Cold Spring Harbor Laboratory, Simons Center for Quantitative Biology, Cold Spring Harbor, NY 11724, U.S.A.
Neural Comput. 2021 Nov 12;33(12):3179-3203. doi: 10.1162/neco_a_01439.
A fundamental challenge at the interface of machine learning and neuroscience is to uncover computational principles that are shared between artificial and biological neural networks. In deep learning, normalization methods such as batch normalization, weight normalization, and their many variants help to stabilize hidden unit activity and accelerate network training, and these methods have been called one of the most important recent innovations for optimizing deep networks. In the brain, homeostatic plasticity represents a set of mechanisms that also stabilize and normalize network activity to lie within certain ranges, and these mechanisms are critical for maintaining normal brain function. In this article, we discuss parallels between artificial and biological normalization methods at four spatial scales: normalization of a single neuron's activity, normalization of synaptic weights of a neuron, normalization of a layer of neurons, and normalization of a network of neurons. We argue that both types of methods are functionally equivalent-that is, both push activation patterns of hidden units toward a homeostatic state, where all neurons are equally used-and we argue that such representations can improve coding capacity, discrimination, and regularization. As a proof of concept, we develop an algorithm, inspired by a neural normalization technique called synaptic scaling, and show that this algorithm performs competitively against existing normalization methods on several data sets. Overall, we hope this bidirectional connection will inspire neuroscientists and machine learners in three ways: to uncover new normalization algorithms based on established neurobiological principles; to help quantify the trade-offs of different homeostatic plasticity mechanisms used in the brain; and to offer insights about how stability may not hinder, but may actually promote, plasticity.

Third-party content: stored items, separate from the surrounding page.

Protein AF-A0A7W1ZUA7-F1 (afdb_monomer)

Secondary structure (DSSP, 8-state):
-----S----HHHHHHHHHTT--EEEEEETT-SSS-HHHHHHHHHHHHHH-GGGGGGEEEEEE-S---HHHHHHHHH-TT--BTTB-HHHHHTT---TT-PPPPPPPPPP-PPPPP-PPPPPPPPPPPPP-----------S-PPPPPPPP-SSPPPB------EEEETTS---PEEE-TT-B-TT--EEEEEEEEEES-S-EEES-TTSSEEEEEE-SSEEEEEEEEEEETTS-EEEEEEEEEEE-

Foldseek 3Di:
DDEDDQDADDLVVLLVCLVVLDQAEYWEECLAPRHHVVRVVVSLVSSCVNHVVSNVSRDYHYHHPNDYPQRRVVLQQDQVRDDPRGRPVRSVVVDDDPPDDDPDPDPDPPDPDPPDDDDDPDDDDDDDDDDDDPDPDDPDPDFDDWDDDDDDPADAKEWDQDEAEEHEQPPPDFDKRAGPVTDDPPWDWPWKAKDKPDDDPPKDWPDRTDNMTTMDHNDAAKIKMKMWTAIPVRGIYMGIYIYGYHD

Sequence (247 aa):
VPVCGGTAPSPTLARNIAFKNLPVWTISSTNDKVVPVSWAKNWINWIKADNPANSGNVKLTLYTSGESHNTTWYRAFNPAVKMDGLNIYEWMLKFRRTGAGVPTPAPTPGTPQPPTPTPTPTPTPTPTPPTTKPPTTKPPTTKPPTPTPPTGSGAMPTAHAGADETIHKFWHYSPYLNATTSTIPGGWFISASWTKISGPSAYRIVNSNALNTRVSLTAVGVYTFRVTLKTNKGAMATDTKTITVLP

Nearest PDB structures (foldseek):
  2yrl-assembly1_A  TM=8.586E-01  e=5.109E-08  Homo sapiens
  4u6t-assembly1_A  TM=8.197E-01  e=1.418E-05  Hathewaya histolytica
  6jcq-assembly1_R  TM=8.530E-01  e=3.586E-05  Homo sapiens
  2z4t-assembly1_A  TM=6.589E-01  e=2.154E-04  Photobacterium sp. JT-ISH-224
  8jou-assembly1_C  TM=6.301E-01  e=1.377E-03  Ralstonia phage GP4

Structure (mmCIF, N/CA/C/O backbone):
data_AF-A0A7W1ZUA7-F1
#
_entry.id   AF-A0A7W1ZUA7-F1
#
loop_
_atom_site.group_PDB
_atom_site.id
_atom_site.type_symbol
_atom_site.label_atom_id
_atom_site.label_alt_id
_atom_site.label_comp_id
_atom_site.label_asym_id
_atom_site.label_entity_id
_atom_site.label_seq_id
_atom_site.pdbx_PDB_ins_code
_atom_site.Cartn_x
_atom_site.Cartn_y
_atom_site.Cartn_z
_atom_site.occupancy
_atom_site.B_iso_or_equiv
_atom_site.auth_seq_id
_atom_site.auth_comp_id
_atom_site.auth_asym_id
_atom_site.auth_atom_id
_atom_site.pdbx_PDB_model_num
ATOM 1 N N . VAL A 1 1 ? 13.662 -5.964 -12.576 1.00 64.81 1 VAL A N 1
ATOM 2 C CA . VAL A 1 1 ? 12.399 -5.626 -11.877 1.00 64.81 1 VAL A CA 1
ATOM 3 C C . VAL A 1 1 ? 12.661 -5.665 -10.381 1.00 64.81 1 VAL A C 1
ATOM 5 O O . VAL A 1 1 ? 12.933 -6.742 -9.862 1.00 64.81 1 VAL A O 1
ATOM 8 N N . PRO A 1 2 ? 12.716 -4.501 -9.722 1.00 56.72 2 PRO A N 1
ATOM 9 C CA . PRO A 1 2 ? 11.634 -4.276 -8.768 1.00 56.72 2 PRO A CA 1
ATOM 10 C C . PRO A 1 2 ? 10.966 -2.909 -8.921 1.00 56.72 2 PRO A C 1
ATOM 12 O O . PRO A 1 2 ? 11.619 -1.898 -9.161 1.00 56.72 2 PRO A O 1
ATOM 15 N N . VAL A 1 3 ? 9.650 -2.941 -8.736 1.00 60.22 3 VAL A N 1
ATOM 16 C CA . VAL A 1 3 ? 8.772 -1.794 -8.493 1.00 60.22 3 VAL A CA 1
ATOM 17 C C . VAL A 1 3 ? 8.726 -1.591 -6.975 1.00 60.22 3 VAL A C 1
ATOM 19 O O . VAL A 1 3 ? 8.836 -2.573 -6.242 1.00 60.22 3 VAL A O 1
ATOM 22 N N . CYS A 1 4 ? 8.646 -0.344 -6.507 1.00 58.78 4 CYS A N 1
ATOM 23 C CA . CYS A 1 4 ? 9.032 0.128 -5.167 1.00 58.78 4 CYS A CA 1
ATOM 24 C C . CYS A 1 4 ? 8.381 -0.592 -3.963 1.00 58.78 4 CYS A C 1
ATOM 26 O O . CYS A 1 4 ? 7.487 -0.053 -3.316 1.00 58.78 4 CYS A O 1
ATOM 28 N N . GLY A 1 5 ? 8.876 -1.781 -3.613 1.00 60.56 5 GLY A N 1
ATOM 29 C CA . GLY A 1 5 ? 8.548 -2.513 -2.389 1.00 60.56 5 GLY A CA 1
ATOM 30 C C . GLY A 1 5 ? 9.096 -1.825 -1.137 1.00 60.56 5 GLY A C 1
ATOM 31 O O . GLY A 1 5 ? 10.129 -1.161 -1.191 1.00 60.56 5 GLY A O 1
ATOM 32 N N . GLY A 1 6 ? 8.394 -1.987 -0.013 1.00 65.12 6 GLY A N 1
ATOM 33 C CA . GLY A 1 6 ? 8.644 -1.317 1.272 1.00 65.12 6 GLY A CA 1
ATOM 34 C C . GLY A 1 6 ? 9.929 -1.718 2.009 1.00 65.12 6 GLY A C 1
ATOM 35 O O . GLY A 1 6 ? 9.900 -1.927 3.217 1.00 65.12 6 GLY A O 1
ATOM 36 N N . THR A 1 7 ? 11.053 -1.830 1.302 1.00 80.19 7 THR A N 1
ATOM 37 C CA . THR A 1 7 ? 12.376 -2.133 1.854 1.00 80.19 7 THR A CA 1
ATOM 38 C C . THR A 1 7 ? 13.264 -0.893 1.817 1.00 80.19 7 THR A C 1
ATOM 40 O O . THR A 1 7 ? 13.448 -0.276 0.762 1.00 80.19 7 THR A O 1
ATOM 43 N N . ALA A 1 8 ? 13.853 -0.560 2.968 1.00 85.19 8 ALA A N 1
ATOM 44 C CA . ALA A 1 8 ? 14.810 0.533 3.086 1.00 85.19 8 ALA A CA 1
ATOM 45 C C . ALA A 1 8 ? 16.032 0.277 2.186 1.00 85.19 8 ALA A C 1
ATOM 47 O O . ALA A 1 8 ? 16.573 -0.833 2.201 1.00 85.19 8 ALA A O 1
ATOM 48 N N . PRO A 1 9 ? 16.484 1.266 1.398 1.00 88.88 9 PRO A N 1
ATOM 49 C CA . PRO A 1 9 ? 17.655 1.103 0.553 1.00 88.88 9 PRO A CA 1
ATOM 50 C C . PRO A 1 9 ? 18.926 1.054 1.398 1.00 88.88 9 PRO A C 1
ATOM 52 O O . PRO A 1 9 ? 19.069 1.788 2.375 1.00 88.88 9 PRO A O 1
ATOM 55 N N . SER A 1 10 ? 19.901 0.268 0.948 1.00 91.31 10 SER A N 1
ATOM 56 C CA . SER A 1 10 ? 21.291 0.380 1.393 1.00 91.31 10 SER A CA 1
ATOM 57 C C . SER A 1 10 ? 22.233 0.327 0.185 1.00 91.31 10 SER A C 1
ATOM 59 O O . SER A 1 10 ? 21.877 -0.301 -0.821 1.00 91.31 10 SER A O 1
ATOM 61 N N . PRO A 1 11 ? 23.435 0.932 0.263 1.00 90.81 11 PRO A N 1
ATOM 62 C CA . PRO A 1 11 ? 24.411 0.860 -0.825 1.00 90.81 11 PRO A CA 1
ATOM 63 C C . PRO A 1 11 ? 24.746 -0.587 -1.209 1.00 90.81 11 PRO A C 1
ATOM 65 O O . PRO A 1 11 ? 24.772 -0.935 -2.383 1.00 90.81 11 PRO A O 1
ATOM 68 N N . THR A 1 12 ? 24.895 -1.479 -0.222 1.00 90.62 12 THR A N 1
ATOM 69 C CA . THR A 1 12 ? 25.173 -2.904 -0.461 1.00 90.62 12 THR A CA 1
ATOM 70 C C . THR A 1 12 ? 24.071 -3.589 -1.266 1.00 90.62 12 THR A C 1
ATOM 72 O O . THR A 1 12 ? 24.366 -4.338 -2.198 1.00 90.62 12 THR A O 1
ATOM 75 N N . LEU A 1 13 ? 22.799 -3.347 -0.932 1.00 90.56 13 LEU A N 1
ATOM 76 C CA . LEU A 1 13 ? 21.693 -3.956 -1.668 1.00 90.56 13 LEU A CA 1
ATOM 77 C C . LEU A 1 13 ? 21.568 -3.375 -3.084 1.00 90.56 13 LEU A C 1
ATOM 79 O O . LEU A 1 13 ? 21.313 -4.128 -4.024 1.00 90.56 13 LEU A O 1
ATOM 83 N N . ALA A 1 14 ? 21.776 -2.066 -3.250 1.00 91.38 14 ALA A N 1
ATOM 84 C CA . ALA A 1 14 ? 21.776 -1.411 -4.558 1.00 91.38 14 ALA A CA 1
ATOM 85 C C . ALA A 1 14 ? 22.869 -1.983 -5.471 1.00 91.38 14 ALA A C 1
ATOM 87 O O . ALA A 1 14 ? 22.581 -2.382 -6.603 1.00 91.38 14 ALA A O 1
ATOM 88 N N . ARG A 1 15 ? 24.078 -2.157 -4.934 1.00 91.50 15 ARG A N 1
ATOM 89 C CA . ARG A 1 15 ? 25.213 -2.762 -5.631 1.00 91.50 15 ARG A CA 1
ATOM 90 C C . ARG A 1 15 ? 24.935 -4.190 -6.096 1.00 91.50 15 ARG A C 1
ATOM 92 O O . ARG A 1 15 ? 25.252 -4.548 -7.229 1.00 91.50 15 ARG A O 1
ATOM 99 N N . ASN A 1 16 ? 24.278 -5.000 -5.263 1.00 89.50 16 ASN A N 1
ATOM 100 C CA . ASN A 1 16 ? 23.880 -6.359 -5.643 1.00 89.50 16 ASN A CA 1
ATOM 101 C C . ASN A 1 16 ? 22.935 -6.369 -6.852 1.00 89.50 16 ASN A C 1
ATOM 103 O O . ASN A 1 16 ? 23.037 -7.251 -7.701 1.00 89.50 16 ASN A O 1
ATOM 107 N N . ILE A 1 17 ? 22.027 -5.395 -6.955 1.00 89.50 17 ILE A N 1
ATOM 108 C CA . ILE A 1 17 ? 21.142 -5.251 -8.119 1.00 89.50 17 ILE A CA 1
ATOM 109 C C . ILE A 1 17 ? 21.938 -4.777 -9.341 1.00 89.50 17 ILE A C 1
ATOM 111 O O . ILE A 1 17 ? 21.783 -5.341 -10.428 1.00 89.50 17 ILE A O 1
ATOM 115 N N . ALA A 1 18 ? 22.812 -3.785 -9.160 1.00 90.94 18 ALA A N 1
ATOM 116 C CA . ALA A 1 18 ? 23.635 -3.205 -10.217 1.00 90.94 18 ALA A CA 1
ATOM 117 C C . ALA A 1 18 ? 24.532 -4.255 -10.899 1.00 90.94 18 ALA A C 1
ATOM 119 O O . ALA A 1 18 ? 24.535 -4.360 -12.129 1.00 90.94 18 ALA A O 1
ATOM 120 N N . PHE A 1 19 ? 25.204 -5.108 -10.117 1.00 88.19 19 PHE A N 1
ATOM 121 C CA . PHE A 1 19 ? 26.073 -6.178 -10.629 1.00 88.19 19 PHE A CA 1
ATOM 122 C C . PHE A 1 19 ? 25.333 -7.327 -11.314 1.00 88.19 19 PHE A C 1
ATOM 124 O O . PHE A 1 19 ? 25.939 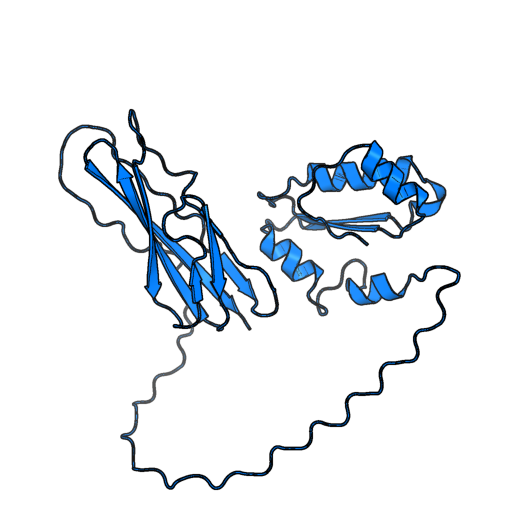-8.098 -12.055 1.00 88.19 19 PHE A O 1
ATOM 131 N N . LYS A 1 20 ? 24.016 -7.445 -11.126 1.00 88.31 20 LYS A N 1
ATOM 132 C CA . LYS A 1 20 ? 23.194 -8.398 -11.888 1.00 88.31 20 LYS A CA 1
ATOM 133 C C . LYS A 1 20 ? 22.772 -7.856 -13.255 1.00 88.31 20 LYS A C 1
ATOM 135 O O . LYS A 1 20 ? 22.041 -8.549 -13.962 1.00 88.31 20 LYS A O 1
ATOM 140 N N . ASN A 1 21 ? 23.212 -6.646 -13.613 1.00 88.31 21 ASN A N 1
ATOM 141 C CA . ASN A 1 21 ? 22.910 -5.975 -14.876 1.00 88.31 21 ASN A CA 1
ATOM 142 C C . ASN A 1 21 ? 21.402 -5.958 -15.188 1.00 88.31 21 ASN A C 1
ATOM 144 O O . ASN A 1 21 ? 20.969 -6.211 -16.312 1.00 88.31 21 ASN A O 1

机器学习和神经科学界面的一个基本挑战是揭示人工神经网络和生物神经网络之间共享的计算原理。在深度学习中,归一化方法(如批量归一化、权重归一化及其许多变体)有助于稳定隐藏单元活动并加速网络训练,这些方法被称为优化深度网络的最重要的创新之一。在大脑中,稳态可塑性代表了一组机制,这些机制也可以稳定和规范网络活动,使其处于一定范围内,这些机制对于维持正常的大脑功能至关重要。在本文中,我们在四个空间尺度上讨论了人工和生物归一化方法之间的相似之处:单个神经元活动的归一化、神经元突触权重的归一化、神经元层的归一化和神经元网络的归一化。我们认为这两种类型的方法在功能上是等效的——也就是说,它们都将隐藏单元的激活模式推向稳态,使所有神经元都得到同等利用——我们认为这种表示可以提高编码能力、区分能力和正则化能力。作为概念验证,我们受一种称为突触缩放的神经归一化技术启发,开发了一种算法,并表明该算法在几个数据集上与现有的归一化方法具有竞争力。总的来说,我们希望这种双向联系能在三个方面启发神经科学家和机器学习研究员:基于已确立的神经生物学原理发现新的归一化算法;帮助量化大脑中使用的不同稳态可塑性机制的权衡取舍;并提供关于稳定性如何可能不会阻碍而是实际上促进可塑性的见解。